Watch the full panel session here

For the first time ever, over 30% of all UK commerce will be digital this year, compared to 21% in 2019. This, according to Carter, means all marketers now have to think omni-channel – not just digital marketers. The biggest shift in focus this approach requires is how to identify customers as they move online.

“It’s very easy to give consumers a great experience in-store and then treat them like a stranger as soon as they visit your website,” Carter says, stressing the need to build a user-friendly customer identifier process into the experience to help build personalised pages. Citing Amazon, Spotify and Netflix as standard-bearers of personalisation, he adds: “Every time you go onto these sites it’s a completely different homepage and different from everyone else’s you’ve ever seen. They know exactly who you are.” Retail is a long way off that, he suggests. 

Specsavers radically altered the services it offered during the pandemic and launched an e-commerce journey within the first few weeks. And, according to Carter, its content focus switched towards its own channels telling care stories on social and PR. “The platform we launched was ‘Open for Care’ and we prioritised people with critical health need and health workers first.” 

The brand began telling those customer stories over 100 consecutive days. The danger in this was the potential commoditisation of the brand. Criteo had surveyed customers in the first lockdown and found 50% had tried a new retail brand. Consumers are shopping around, comparing value, service and quality online.  When asked if it was a one-off, 82% said they were happy to continue shopping that way. 

“There is a real fight for future customers,” says Ó Fathaigh. “What they value most is reliable delivery, quick returns, free returns and a good price. In the first lockdown, people were happy to shop anywhere during the panic buying phase, happy to accept delivery within five working days. Now though, delivery systems need to be much sharper.” 

Ó Fathaigh stresses the need for getting basics right, saying: “Deliver what you say you are going to deliver. Have customer support available.” He goes on to cite FarFetch, ao.com and Boohoo as success stories, because “They were already agile.”

“We were on a journey to a more integrated marketing and advertising approach, but still had a large traditional spend,” reveals Carter. “The pandemic has accelerated that switch.
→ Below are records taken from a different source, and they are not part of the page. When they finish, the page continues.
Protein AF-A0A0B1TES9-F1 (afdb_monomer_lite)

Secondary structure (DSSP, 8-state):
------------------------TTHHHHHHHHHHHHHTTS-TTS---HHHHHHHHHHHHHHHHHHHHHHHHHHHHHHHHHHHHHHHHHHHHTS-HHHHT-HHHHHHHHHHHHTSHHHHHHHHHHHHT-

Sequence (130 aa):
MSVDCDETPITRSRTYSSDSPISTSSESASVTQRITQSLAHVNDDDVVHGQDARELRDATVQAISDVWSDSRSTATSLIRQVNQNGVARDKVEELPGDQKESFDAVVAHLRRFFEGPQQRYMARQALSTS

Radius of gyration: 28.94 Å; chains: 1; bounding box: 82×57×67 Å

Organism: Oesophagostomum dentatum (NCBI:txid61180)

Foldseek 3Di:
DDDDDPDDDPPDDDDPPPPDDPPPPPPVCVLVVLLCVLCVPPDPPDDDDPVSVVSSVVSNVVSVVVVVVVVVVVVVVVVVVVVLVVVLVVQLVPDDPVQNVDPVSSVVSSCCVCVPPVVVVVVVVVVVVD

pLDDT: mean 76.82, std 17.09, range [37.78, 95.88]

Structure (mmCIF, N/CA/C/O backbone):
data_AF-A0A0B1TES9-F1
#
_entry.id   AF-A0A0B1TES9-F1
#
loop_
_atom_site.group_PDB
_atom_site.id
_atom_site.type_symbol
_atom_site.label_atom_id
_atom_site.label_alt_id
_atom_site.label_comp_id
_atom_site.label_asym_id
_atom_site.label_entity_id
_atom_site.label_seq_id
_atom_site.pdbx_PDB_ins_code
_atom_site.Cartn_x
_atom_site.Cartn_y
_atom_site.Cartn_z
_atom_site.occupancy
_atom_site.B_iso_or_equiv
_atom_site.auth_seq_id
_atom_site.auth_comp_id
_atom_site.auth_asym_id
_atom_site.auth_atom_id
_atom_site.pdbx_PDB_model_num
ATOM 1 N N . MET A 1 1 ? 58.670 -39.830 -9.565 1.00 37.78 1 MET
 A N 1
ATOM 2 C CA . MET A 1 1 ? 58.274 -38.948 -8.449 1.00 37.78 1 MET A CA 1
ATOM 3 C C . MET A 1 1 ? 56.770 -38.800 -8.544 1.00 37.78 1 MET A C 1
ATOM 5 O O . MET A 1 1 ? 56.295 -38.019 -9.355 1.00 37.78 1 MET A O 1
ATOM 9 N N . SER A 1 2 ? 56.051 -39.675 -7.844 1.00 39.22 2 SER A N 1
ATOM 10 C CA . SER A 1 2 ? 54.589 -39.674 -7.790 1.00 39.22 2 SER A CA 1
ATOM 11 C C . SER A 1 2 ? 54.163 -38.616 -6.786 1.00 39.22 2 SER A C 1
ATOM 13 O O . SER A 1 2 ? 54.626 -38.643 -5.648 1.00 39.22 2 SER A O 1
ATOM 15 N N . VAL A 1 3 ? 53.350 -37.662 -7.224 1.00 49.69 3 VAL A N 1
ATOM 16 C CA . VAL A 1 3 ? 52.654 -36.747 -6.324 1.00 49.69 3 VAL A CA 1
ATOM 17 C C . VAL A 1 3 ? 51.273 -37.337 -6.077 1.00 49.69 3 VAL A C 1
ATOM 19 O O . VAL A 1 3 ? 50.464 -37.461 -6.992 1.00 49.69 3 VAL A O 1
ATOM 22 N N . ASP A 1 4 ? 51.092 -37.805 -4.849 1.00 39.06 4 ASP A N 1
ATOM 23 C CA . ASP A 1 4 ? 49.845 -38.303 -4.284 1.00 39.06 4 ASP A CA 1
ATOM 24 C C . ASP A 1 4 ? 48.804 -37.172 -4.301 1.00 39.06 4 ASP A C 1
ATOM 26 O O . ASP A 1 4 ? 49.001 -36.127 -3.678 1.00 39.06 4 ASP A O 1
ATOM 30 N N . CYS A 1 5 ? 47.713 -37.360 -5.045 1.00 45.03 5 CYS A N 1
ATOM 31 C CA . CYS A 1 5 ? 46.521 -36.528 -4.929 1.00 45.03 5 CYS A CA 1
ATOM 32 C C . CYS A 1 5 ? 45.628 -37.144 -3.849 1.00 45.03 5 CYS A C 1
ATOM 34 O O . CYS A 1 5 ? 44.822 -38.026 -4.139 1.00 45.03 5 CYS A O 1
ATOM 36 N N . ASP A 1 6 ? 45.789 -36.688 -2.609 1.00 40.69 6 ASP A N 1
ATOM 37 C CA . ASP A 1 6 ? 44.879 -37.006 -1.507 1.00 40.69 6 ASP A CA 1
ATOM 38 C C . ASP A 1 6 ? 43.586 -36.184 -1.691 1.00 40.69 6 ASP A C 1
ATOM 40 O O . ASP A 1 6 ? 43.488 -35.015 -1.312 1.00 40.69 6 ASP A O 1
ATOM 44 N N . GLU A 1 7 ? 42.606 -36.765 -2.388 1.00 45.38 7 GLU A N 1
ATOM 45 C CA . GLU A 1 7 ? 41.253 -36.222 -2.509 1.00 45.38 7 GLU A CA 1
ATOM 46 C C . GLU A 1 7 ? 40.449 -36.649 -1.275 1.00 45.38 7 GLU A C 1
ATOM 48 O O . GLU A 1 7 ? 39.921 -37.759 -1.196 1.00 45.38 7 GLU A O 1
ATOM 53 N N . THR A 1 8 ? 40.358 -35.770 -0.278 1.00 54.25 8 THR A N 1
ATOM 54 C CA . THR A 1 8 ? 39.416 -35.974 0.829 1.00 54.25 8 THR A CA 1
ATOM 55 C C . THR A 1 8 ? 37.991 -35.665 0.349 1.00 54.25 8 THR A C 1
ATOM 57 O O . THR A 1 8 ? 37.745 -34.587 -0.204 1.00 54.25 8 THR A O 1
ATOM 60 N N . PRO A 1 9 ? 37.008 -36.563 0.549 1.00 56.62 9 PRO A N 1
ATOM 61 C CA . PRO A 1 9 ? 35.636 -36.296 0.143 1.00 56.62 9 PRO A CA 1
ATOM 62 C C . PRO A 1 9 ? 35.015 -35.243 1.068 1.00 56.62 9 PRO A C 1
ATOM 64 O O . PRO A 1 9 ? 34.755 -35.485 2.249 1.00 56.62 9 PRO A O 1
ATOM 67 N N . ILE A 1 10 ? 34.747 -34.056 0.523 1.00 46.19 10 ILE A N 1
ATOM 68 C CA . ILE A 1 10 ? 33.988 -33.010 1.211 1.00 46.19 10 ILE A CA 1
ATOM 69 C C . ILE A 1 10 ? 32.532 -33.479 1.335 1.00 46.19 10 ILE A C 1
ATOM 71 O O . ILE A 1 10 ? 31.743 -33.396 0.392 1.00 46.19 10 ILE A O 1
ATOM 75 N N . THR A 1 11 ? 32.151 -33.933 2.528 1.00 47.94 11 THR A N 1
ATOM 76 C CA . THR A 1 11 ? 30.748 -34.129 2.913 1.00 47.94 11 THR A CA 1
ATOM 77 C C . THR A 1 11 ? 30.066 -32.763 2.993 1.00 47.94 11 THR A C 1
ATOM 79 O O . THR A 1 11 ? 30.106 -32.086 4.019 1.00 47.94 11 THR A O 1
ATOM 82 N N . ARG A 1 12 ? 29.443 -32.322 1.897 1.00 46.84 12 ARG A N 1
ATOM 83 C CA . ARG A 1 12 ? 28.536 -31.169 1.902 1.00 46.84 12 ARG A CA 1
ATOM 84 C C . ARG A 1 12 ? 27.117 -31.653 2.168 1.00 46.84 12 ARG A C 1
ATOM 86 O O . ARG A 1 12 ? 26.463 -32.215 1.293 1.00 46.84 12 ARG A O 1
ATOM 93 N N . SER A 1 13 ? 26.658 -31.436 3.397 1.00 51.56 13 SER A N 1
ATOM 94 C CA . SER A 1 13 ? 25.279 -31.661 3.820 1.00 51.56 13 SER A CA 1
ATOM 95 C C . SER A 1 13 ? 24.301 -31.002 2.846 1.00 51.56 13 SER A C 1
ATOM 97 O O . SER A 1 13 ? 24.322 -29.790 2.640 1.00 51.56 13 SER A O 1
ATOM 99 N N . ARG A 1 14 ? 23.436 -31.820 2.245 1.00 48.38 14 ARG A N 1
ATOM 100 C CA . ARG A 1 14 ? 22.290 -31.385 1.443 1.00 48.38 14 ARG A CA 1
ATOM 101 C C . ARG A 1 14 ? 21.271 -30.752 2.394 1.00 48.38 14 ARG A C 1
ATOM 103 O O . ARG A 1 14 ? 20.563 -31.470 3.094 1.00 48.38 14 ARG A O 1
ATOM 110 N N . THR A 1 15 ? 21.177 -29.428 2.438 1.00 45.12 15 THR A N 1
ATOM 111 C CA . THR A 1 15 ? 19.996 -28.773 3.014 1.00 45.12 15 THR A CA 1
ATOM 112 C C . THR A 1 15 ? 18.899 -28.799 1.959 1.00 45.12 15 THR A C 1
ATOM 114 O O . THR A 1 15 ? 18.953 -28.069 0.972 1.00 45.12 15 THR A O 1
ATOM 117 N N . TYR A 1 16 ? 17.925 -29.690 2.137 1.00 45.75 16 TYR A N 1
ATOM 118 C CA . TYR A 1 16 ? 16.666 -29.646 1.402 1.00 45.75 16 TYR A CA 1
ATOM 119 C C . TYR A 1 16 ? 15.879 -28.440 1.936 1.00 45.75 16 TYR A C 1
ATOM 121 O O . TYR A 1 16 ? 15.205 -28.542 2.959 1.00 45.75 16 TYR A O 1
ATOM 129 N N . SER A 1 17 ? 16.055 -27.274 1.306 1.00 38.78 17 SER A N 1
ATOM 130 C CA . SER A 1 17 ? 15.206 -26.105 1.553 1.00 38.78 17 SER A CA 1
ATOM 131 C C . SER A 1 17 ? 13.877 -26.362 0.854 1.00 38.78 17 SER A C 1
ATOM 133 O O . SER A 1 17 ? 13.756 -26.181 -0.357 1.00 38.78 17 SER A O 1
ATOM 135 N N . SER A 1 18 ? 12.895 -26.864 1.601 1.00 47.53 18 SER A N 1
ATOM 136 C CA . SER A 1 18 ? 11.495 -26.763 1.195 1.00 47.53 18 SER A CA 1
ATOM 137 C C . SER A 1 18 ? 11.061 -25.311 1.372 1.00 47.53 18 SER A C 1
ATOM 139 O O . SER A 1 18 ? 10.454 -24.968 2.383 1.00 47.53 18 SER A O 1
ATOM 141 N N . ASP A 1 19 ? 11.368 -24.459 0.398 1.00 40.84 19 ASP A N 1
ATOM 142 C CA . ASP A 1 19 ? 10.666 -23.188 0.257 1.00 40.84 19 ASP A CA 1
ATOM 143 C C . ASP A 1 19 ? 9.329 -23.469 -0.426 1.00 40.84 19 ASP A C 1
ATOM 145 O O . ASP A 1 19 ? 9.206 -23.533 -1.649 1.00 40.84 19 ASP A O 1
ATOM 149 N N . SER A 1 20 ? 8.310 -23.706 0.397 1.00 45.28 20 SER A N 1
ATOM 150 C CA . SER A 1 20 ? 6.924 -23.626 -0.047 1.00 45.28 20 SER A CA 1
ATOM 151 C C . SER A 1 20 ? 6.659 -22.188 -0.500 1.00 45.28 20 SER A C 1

Like many, we cut back on broadcasters campaign-by-campaign to digital, always-on content.”

Measurement, he says, will be “a big piece of the puzzle next year.” “We are all on a journey that’s about getting efficient and effective use of digital spend.” 
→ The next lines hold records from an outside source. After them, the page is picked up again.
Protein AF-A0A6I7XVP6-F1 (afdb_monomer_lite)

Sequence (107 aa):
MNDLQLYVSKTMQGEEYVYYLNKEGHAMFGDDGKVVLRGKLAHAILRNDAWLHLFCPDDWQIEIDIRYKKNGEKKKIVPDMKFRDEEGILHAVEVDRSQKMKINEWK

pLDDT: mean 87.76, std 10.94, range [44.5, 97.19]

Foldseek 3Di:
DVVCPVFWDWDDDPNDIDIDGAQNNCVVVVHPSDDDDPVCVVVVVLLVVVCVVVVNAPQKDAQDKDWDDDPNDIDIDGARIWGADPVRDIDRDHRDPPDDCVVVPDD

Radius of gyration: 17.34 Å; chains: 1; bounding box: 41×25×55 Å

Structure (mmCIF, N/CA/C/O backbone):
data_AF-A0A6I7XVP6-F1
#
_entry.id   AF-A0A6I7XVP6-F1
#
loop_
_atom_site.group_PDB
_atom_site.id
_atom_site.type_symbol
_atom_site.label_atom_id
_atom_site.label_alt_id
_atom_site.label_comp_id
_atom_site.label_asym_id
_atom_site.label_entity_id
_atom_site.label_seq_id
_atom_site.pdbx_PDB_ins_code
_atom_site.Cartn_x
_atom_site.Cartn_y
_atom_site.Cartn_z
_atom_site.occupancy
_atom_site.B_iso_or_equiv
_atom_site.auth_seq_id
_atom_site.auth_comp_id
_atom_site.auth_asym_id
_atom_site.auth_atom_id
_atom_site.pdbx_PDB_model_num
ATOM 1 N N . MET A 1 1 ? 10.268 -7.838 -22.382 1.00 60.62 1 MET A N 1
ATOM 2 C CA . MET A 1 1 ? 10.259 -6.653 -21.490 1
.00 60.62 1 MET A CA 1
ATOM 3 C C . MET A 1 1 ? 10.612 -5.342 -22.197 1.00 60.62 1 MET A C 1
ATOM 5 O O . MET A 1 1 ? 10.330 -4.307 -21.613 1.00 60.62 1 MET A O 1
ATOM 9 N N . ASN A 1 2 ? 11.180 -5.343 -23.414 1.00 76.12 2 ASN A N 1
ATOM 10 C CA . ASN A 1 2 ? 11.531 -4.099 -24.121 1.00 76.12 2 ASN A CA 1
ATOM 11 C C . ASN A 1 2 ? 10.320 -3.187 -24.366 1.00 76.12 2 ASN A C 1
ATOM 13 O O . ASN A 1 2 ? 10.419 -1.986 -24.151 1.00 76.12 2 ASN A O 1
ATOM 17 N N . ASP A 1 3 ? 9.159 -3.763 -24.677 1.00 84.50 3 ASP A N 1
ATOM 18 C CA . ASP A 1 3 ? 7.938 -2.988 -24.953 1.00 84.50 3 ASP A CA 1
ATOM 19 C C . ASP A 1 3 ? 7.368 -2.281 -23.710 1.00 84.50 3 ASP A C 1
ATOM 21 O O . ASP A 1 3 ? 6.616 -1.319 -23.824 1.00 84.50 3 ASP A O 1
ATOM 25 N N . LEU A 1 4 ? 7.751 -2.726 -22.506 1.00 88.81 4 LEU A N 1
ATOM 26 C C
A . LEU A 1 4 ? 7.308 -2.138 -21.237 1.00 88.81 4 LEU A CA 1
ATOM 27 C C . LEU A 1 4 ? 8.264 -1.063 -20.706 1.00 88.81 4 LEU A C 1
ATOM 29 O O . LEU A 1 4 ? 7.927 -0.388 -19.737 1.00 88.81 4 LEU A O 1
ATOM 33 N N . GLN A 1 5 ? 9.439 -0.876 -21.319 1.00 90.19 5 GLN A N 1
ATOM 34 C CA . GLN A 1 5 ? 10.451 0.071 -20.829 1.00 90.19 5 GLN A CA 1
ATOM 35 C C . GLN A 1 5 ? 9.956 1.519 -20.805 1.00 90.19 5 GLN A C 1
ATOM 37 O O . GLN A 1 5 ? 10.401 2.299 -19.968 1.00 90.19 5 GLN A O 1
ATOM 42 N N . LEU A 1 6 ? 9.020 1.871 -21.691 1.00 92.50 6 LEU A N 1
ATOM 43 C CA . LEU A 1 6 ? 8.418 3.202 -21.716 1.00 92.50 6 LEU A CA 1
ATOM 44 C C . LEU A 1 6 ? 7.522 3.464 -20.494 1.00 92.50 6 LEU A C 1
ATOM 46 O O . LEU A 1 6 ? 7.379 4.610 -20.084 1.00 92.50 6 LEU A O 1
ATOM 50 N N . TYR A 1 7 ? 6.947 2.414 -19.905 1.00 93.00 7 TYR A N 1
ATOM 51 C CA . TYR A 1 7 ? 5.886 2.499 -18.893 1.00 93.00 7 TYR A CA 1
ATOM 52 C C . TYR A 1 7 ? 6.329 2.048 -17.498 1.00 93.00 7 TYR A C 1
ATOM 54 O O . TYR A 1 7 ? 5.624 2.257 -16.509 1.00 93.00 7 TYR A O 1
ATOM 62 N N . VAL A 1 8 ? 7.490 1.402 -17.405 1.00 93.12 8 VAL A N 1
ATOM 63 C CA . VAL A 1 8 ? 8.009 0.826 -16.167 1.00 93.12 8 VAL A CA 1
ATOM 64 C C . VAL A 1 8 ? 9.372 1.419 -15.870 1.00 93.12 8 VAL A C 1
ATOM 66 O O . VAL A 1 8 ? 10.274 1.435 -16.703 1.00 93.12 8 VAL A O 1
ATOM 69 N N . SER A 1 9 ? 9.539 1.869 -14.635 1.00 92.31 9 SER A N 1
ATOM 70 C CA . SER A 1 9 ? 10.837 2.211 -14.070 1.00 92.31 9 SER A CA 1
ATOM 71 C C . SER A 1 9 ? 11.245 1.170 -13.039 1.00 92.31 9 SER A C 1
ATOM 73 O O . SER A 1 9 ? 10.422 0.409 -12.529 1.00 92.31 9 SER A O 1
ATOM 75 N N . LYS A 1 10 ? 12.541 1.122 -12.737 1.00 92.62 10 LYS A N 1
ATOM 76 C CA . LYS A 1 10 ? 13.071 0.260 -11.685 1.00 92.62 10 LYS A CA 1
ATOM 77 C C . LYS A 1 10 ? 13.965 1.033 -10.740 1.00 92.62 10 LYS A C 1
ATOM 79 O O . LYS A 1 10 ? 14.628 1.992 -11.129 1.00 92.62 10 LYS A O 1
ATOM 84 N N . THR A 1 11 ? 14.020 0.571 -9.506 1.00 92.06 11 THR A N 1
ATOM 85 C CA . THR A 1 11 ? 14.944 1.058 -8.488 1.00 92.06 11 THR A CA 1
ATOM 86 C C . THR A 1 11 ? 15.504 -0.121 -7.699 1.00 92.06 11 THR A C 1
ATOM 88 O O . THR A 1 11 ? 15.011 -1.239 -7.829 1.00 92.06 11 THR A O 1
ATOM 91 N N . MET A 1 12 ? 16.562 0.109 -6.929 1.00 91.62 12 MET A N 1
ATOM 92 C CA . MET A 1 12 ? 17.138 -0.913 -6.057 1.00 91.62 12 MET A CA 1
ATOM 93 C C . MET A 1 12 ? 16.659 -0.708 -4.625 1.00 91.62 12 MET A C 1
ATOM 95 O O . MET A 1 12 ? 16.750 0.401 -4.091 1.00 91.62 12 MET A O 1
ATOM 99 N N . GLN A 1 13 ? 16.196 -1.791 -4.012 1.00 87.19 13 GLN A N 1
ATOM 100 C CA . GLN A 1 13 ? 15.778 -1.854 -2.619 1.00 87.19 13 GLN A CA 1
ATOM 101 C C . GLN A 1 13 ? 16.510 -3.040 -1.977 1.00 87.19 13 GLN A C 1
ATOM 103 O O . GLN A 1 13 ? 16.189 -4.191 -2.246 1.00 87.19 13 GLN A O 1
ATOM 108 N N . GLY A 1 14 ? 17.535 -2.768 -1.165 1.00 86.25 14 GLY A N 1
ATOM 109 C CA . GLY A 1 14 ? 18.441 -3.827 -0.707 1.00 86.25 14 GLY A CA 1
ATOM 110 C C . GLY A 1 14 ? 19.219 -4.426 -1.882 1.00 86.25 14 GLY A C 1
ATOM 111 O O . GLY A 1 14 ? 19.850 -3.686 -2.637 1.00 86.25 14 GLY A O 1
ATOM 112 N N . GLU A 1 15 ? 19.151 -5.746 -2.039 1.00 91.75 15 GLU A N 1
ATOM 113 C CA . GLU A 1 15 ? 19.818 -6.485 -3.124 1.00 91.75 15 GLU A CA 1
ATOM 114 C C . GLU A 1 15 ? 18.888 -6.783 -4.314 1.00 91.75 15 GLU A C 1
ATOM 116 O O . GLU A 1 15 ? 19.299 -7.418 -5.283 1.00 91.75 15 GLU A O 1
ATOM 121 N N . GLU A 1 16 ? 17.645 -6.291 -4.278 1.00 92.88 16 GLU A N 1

Ó Fathaigh, meanwhile, explains that: “Criteo, Google and Facebook will all probably measure things slightly differently, so you need to find your source of truth, stick to it and make decisions on the back of it.”

Carter leaves off by suggesting that 2021 will be about value, quality and service, rather than just price: “We are in flux at the moment with furlough and government support, and everyone can see recession and unemployment coming. There will be a real impact on disposable income next year, so value will be even more important.”

“People will want the in-store experience online or to at least be recognised in the same way,” concludes Ó Fathaigh. “So perhaps there are free returns, where you get sent five sizes and you can return four for free. You can’t use Covid-19 as an excuse next year for poor customer service.”